Oatmeal can enhance fat loss and is perfect for weight-loss. It has an ideal glycemic index value for muscle preservation.
It is also a great source of constant carbohydrate supply for muscle growth. Diet with appropriate glycemic index increases satiety, stabilizes micronutrient profile, and normalizes energy intake.
Better than refined grains, whole grains provide more nutrients for overall health and wellness.
Brown rice, in particular, is suitable for boosting growth hormones. A balanced level of growth hormones is vital for lean muscle growth, fat loss, and increased muscle strength.
Another example of whole grains, buckwheat, contains vitamin B6, manganese, magnesium, niacin, zinc, phosphorus, and folate. All of these are nutrients necessary for muscle growth, repair, and maintenance.
Fruits and vegetables
By now you should know fruits and vegetables are crucial for your overall health and general wellbeing. They are excellent sources of antioxidants, which are essential for a vital immune system. They are also rich sources of vitamin C and E, beta carotene.
Pineapple, for example, contains bromelain and is useful because of its anti-inflammatory properties, which relieve post-workout pain and tenderness.
Just before you jump on any fat products, take note that I said ‘healthy’ fats – monounsaturated and polyunsaturated fats fit into this category.
Healthy fats are vital for hormone production – which drives muscle growth and strength preservation – and they are found in salmon, avocados, seeds, olive oil, and leafy veggies. Mediterranean diet is also an excellent source of healthy fats and contains an abundant amount of omega-3 and omega-6 fatty acids.
I know I promised you top 10 foods to gain muscle mass, but what harm would one more cause?
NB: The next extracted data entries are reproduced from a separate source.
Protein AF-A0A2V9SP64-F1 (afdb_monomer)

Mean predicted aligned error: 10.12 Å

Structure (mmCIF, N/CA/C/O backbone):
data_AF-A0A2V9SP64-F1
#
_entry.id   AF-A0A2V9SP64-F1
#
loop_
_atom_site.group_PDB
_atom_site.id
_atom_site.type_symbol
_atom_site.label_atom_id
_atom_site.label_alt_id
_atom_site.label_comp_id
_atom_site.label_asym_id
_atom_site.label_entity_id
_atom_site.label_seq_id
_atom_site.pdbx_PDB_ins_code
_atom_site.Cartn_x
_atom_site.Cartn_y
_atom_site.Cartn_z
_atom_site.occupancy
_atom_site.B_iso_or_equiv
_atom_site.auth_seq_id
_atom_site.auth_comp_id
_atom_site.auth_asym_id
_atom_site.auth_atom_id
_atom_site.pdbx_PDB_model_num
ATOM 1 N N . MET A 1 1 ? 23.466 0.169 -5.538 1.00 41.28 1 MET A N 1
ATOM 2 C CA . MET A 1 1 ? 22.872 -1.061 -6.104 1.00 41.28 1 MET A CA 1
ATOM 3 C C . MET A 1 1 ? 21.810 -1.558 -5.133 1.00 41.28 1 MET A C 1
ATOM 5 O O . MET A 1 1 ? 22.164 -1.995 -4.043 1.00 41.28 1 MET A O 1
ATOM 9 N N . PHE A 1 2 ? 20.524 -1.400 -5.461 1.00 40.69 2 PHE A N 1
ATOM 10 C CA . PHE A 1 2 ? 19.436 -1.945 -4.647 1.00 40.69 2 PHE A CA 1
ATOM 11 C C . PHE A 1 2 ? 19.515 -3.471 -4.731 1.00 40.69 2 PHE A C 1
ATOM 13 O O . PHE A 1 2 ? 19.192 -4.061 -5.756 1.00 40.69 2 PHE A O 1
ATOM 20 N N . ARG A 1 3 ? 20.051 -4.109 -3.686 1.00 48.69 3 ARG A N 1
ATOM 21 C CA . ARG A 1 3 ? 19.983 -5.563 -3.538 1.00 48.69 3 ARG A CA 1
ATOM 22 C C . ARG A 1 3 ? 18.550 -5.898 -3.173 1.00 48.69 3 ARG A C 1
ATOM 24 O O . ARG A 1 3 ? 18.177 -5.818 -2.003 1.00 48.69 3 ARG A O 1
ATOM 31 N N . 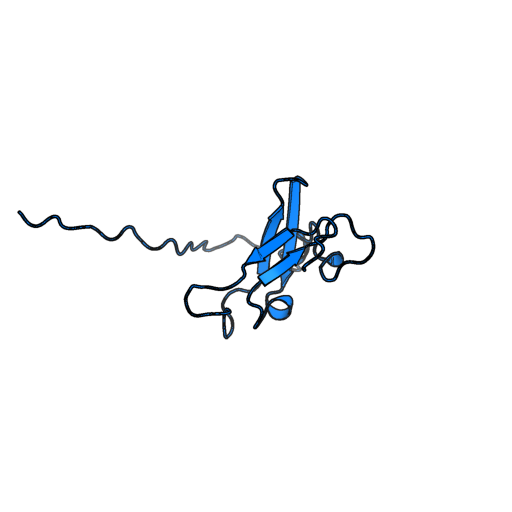ASP A 1 4 ? 17.769 -6.212 -4.191 1.00 56.91 4 ASP A N 1
ATOM 32 C CA . ASP A 1 4 ? 16.444 -6.769 -4.032 1.00 56.91 4 ASP A CA 1
ATOM 33 C C . ASP A 1 4 ? 16.566 -8.100 -3.263 1.00 56.91 4 ASP A C 1
ATOM 35 O O . ASP A 1 4 ? 17.009 -9.117 -3.790 1.00 56.91 4 ASP A O 1
ATOM 39 N N . ARG A 1 5 ? 16.254 -8.079 -1.962 1.00 63.81 5 ARG A N 1
ATOM 40 C CA . ARG A 1 5 ? 16.203 -9.274 -1.102 1.00 63.81 5 ARG A CA 1
ATOM 41 C C . ARG A 1 5 ? 14.882 -10.039 -1.299 1.00 63.81 5 ARG A C 1
ATOM 43 O O . ARG A 1 5 ? 14.338 -10.559 -0.326 1.00 63.81 5 ARG A O 1
ATOM 50 N N . GLY A 1 6 ? 14.339 -10.056 -2.517 1.00 75.12 6 GLY A N 1
ATOM 51 C CA . GLY A 1 6 ? 13.022 -10.613 -2.828 1.00 75.12 6 GLY A CA 1
ATOM 52 C C . GLY A 1 6 ? 11.867 -9.718 -2.369 1.00 75.12 6 GLY A C 1
ATOM 53 O O . GLY A 1 6 ? 10.902 -10.213 -1.787 1.00 75.12 6 GLY A O 1
ATOM 54 N N . GLY A 1 7 ? 12.008 -8.407 -2.546 1.00 83.94 7 GLY A N 1
ATOM 55 C CA . GLY A 1 7 ? 10.979 -7.405 -2.357 1.00 83.94 7 GLY A CA 1
ATOM 56 C C . GLY A 1 7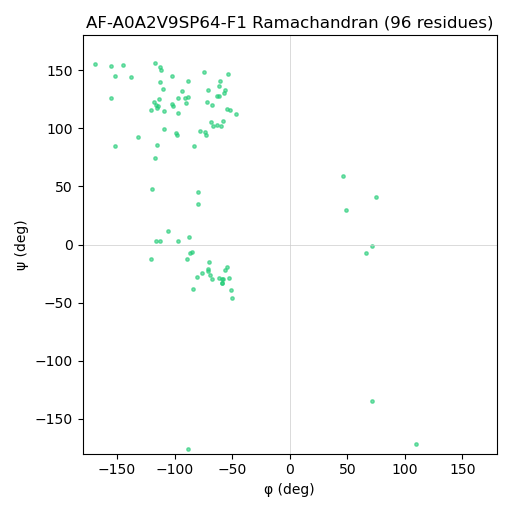 ? 10.542 -6.734 -3.658 1.00 83.94 7 GLY A C 1
ATOM 57 O O . GLY A 1 7 ? 11.333 -6.367 -4.516 1.00 83.94 7 GLY A O 1
ATOM 58 N N . TYR A 1 8 ? 9.244 -6.510 -3.763 1.00 89.00 8 TYR A N 1
ATOM 59 C CA . TYR A 1 8 ? 8.592 -5.919 -4.919 1.00 89.00 8 TYR A CA 1
ATOM 60 C C . TYR A 1 8 ? 8.449 -4.415 -4.726 1.00 89.00 8 TYR A C 1
ATOM 62 O O . TYR A 1 8 ? 8.010 -3.958 -3.669 1.00 89.00 8 TYR A O 1
ATOM 70 N N . SER A 1 9 ? 8.816 -3.638 -5.742 1.00 88.69 9 SER 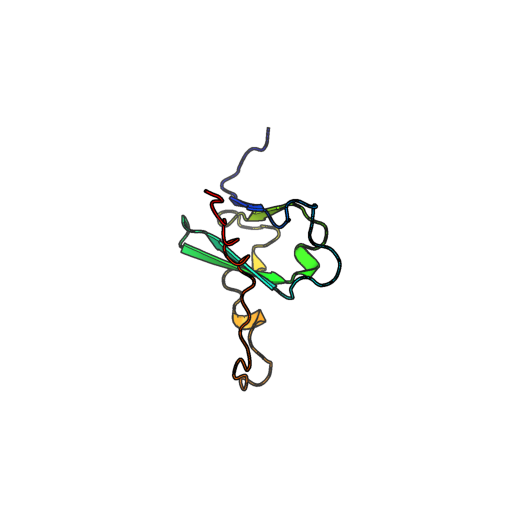A N 1
ATOM 71 C CA . SER A 1 9 ? 8.604 -2.191 -5.743 1.00 88.69 9 SER A CA 1
ATOM 72 C C . SER A 1 9 ? 7.240 -1.866 -6.347 1.00 88.69 9 SER A C 1
ATOM 74 O O . SER A 1 9 ? 6.985 -2.195 -7.504 1.00 88.69 9 SER A O 1
ATOM 76 N N . CYS A 1 10 ? 6.385 -1.189 -5.586 1.00 88.94 10 CYS A N 1
ATOM 77 C CA . CYS A 1 10 ? 5.106 -0.666 -6.053 1.00 88.94 10 CYS A CA 1
ATOM 78 C C . CYS A 1 10 ? 5.192 0.859 -6.124 1.00 88.94 10 CYS A C 1
ATOM 80 O O . CYS A 1 10 ? 5.369 1.533 -5.107 1.00 88.94 10 CYS A O 1
ATOM 82 N N . THR A 1 11 ? 5.089 1.412 -7.329 1.00 89.56 11 THR A N 1
ATOM 83 C CA . THR A 1 11 ? 5.073 2.863 -7.546 1.00 89.56 11 THR A CA 1
ATOM 84 C C . THR A 1 11 ? 3.743 3.431 -7.058 1.00 89.56 11 THR A C 1
ATOM 86 O O . THR A 1 11 ? 2.689 3.020 -7.526 1.00 89.56 11 THR A O 1
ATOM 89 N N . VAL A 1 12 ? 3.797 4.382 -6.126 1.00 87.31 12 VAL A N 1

You just might be surprised at how much water does for the body. Maintaining an optimal hydration level is the holy grail for muscle growth, repair, maintenance and preservation. Water also helps in the removal of toxins, maintenance of pH values, improved digestion, and optimized metabolism. If you want better muscles, drink water! It’s that simple.
I hope you can boldly say you know the top 10 foods to gain muscle mass, with a bonus! Stock up your kitchen with these foods and watch tremendous changes happen to your muscles. Of course, you still have to hit the gym!